# California follows Colorado



## JTKillough (May 4, 2010)

Two major gun makers are no longer selling their firearms in the state of California due to new "Micro stamping" laws. Smith & Wesson and Ruger have told California to go fly a kite. Just like Magpul told Colorado. I am sure they are not the last. Sorry to all the law abiding, gun toting, citizens there. Your voice, once again, goes unheard. http://www.foxnews.com/us/2014/01/26/smith-wesson-to-stop-selling-some-pistols-in-california-due-to-gun-law/ And in keeping with my New Years Resolution, I played nice.


----------



## Rick Howard (Feb 25, 2012)

It's frustrating because this response from Ruger and S&W is probably what the goof balls wanted.


----------



## azpredatorhunter (Jul 24, 2012)

Thanx for the thread/link JT, it doesn't surprise me one bit... New York is next.


----------



## azpredatorhunter (Jul 24, 2012)

itzDirty... they want to ban your guns. Anyway they can.


----------



## Rick Howard (Feb 25, 2012)

I've been watching AZ....


----------



## azpredatorhunter (Jul 24, 2012)

itzDirty said:


> I've been watching AZ....


 What is sad is it's not the state of New York behind this, it's the city of New York and Bloomturd! I feel for you guys from the State of New York, and not a bit for anyone from New York City...


----------



## Rick Howard (Feb 25, 2012)

It frustrates me more that they consider us stupid. Our govna cut the rates on huntings licenses in an attempt to gain support back from hunters. Either he thinks we are stupid or he is stupid. Those fees go to support public hunting land, Conservation officers, and the like. I think he was trying handing us crap disguised as roses. Slap in the face if ya ask me.


----------



## Ruger (Jan 22, 2011)

All states need to be on the look out. They'll try to lie, cheat and sneak whatever legislation they want. I have a feeling its gonna get messy nation wide. Just make sure you vote! That gives us a fighting chance.


----------



## rjmjr911 (Jan 10, 2014)

Bloomberg is out of nyc.
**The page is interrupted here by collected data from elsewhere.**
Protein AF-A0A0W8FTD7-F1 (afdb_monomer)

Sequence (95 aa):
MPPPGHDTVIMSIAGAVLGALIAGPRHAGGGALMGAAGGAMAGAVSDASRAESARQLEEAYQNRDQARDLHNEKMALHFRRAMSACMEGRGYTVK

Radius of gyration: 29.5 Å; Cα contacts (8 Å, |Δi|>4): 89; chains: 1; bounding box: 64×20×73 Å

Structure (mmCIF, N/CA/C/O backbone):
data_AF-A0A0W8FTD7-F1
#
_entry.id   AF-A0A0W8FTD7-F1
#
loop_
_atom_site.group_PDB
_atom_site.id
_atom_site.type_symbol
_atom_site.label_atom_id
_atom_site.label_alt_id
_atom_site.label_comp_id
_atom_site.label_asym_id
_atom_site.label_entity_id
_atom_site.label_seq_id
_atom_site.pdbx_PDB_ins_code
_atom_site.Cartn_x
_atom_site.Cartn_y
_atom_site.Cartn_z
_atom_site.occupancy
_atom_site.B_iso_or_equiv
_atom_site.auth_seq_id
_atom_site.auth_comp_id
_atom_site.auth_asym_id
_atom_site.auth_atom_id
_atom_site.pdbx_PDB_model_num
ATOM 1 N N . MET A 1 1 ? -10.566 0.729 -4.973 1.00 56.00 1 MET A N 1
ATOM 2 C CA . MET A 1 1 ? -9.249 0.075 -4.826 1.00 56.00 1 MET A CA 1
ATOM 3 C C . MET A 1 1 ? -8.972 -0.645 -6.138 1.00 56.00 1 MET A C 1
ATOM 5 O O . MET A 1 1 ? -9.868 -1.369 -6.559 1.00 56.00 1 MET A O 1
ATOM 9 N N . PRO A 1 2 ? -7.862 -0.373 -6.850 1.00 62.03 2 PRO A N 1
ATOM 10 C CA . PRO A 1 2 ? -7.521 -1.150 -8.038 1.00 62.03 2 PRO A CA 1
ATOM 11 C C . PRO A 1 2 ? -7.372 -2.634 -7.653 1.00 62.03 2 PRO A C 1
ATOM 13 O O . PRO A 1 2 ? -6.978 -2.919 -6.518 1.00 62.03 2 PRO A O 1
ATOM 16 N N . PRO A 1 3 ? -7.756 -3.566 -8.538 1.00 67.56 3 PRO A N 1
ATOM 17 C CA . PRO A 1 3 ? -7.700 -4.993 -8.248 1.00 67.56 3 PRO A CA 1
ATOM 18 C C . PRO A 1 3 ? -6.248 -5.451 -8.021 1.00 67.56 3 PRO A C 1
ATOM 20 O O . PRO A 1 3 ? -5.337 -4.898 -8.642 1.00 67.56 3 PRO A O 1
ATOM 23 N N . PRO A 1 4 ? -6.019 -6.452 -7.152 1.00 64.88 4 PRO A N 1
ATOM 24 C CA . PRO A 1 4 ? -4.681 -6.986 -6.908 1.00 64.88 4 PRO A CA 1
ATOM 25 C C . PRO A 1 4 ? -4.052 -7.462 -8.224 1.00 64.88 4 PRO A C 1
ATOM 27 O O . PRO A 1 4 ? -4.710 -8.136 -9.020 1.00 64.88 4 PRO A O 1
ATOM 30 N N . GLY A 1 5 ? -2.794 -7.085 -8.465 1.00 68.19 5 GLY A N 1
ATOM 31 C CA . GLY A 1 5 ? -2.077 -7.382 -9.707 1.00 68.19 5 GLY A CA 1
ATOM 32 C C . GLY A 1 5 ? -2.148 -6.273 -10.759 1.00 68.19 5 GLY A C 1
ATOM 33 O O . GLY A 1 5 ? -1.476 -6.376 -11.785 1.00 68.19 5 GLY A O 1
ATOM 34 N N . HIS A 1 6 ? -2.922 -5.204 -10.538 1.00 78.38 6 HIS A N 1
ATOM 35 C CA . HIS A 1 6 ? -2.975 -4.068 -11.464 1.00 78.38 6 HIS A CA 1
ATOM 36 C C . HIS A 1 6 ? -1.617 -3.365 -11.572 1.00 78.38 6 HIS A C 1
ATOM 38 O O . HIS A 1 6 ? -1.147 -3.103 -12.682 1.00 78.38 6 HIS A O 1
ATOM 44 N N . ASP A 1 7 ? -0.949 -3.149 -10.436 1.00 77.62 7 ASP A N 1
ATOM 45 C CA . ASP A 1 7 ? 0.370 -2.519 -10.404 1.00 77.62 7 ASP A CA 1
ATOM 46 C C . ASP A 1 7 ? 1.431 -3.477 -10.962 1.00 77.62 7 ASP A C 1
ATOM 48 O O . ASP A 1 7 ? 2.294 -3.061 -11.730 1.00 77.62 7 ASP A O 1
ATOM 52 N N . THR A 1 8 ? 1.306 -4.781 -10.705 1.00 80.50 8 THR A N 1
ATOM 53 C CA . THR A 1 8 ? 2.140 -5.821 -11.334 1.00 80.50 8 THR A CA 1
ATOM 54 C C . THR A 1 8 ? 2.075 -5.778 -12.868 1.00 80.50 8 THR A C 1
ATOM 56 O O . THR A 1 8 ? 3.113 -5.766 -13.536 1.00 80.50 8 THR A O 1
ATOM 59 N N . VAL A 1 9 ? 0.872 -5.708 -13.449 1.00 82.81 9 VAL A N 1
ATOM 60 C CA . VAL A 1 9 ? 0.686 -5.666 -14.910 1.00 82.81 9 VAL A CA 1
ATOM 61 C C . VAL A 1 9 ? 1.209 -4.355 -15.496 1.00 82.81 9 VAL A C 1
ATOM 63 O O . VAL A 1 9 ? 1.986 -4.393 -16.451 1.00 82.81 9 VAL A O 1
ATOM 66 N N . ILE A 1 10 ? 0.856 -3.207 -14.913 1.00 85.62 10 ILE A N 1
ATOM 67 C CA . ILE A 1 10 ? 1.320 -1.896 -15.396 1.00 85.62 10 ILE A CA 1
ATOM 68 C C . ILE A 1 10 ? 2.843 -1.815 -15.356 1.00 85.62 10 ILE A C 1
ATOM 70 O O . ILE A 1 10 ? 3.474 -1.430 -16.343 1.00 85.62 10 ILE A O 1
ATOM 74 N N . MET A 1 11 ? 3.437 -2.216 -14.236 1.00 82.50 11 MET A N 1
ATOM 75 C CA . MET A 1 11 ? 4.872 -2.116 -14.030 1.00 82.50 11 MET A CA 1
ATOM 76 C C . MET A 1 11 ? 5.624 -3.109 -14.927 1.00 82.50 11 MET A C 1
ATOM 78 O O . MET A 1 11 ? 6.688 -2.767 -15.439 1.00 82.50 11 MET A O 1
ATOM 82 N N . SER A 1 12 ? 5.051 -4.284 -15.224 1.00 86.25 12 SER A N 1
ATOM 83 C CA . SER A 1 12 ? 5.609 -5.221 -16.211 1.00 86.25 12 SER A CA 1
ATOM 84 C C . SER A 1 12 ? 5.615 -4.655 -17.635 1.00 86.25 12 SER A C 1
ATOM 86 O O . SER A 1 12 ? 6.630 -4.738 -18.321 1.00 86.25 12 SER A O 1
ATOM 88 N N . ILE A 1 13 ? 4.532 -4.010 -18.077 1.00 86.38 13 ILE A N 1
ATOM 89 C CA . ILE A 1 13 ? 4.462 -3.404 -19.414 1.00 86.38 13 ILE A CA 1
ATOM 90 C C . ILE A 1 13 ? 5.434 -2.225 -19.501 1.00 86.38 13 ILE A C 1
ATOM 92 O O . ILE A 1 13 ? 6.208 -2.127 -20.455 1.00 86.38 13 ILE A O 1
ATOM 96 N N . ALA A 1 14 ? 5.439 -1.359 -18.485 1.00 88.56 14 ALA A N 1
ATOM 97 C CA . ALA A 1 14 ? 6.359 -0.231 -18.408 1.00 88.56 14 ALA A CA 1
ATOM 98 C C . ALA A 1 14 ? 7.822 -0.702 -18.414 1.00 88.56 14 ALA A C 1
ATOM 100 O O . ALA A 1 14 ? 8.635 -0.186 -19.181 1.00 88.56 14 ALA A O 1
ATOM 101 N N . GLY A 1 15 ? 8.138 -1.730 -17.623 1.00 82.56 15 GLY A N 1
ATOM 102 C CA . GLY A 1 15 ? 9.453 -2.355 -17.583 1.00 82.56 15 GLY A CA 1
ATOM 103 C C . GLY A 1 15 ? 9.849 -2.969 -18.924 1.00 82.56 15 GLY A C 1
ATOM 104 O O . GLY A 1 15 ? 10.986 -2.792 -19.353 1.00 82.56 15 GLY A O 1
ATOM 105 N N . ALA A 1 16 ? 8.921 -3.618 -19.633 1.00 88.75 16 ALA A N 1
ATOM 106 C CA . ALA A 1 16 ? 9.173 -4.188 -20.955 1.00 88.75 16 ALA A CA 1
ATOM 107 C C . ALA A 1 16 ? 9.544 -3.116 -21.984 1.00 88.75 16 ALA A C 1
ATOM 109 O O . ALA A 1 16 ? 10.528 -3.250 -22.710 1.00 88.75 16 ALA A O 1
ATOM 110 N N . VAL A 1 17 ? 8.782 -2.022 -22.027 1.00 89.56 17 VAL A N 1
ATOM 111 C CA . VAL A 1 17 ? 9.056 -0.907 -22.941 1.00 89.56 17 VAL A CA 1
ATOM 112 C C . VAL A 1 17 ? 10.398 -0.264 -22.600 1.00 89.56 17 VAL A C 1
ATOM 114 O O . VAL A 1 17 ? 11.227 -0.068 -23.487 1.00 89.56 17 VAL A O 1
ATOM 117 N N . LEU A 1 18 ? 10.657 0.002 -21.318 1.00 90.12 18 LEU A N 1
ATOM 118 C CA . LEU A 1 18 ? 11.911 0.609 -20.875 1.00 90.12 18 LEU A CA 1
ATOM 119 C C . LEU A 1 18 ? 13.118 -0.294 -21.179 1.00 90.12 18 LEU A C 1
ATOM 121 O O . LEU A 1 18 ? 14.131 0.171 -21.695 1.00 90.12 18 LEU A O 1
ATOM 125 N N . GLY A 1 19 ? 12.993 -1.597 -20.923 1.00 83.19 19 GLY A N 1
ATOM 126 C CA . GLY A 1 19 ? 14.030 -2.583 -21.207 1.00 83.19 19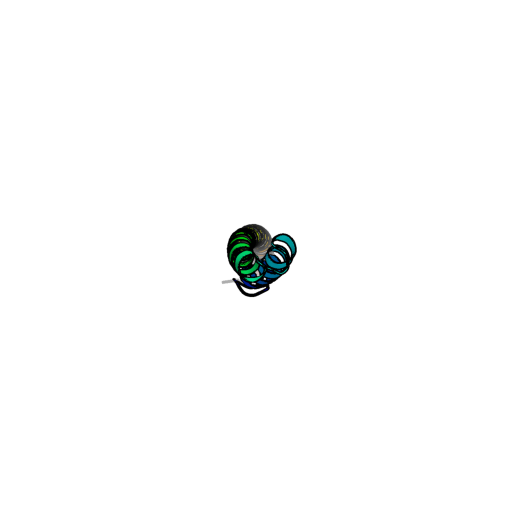 GLY A CA 1
ATOM 127 C C . GLY A 1 19 ? 14.302 -2.742 -22.704 1.00 83.19 19 GLY A C 1
ATOM 128 O O . GLY A 1 19 ? 15.461 -2.847 -23.107 1.00 83.19 19 GLY A O 1
ATOM 129 N N . ALA A 1 20 ? 13.265 -2.682 -23.545 1.00 87.94 20 ALA A N 1
ATOM 130 C CA . ALA A 1 20 ? 13.411 -2.685 -25.000 1.00 87.94 20 ALA A CA 1
ATOM 131 C C . ALA A 1 20 ? 14.152 -1.441 -25.511 1.00 87.94 20 ALA A C 1
ATOM 133 O O . ALA A 1 20 ? 15.004 -1.549 -26.394 1.00 87.94 20 ALA A O 1
ATOM 134 N N . LEU A 1 21 ? 13.851 -0.270 -24.935 1.00 90.75 21 LEU A N 1
ATOM 135 C CA . LEU A 1 21 ? 14.509 0.991 -25.277 1.00 90.75 21 LEU A CA 1
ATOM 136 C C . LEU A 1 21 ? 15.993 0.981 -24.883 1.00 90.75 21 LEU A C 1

But the problem is Cuomo

Sent from my SPH-L900 using Tapatalk


----------



## Guest (Jan 28, 2014)

That law does no good...just like the high capacity magazine ban. I can still buy high capacity magazines here at one of my local shops. I pick up the mag from the shelf, go to the counter and pay for it and then they dis-assemble it and sell it to me as a "parts kit". I reassemble in the car. But that's 100% legal...there is always a loop hole. Micro-stamping...so what...I can order a firing pin from anywhere. The law may state that every firearm sold needs to have the "micro stamped" B.S.. It doesn't say that you can't change the firing pin....


----------



## dwtrees (Mar 5, 2012)

Again more guberment stupidity, what else can you call it?


----------



## sneakygroundbuzzard (Nov 1, 2012)

dwtrees said:


> Again more guberment stupidity, what else can you call it?


You can call it " the first step in the removal of our constitutional rights "


----------



## MSpera (Dec 13, 2013)

I thought someone proved that micro-stamping was a waste of time because it'll wear off from regular use.

I mean, if my pistol had a micro-stamped firing pin, it was probably gone about 12,000 rounds ago, lol


----------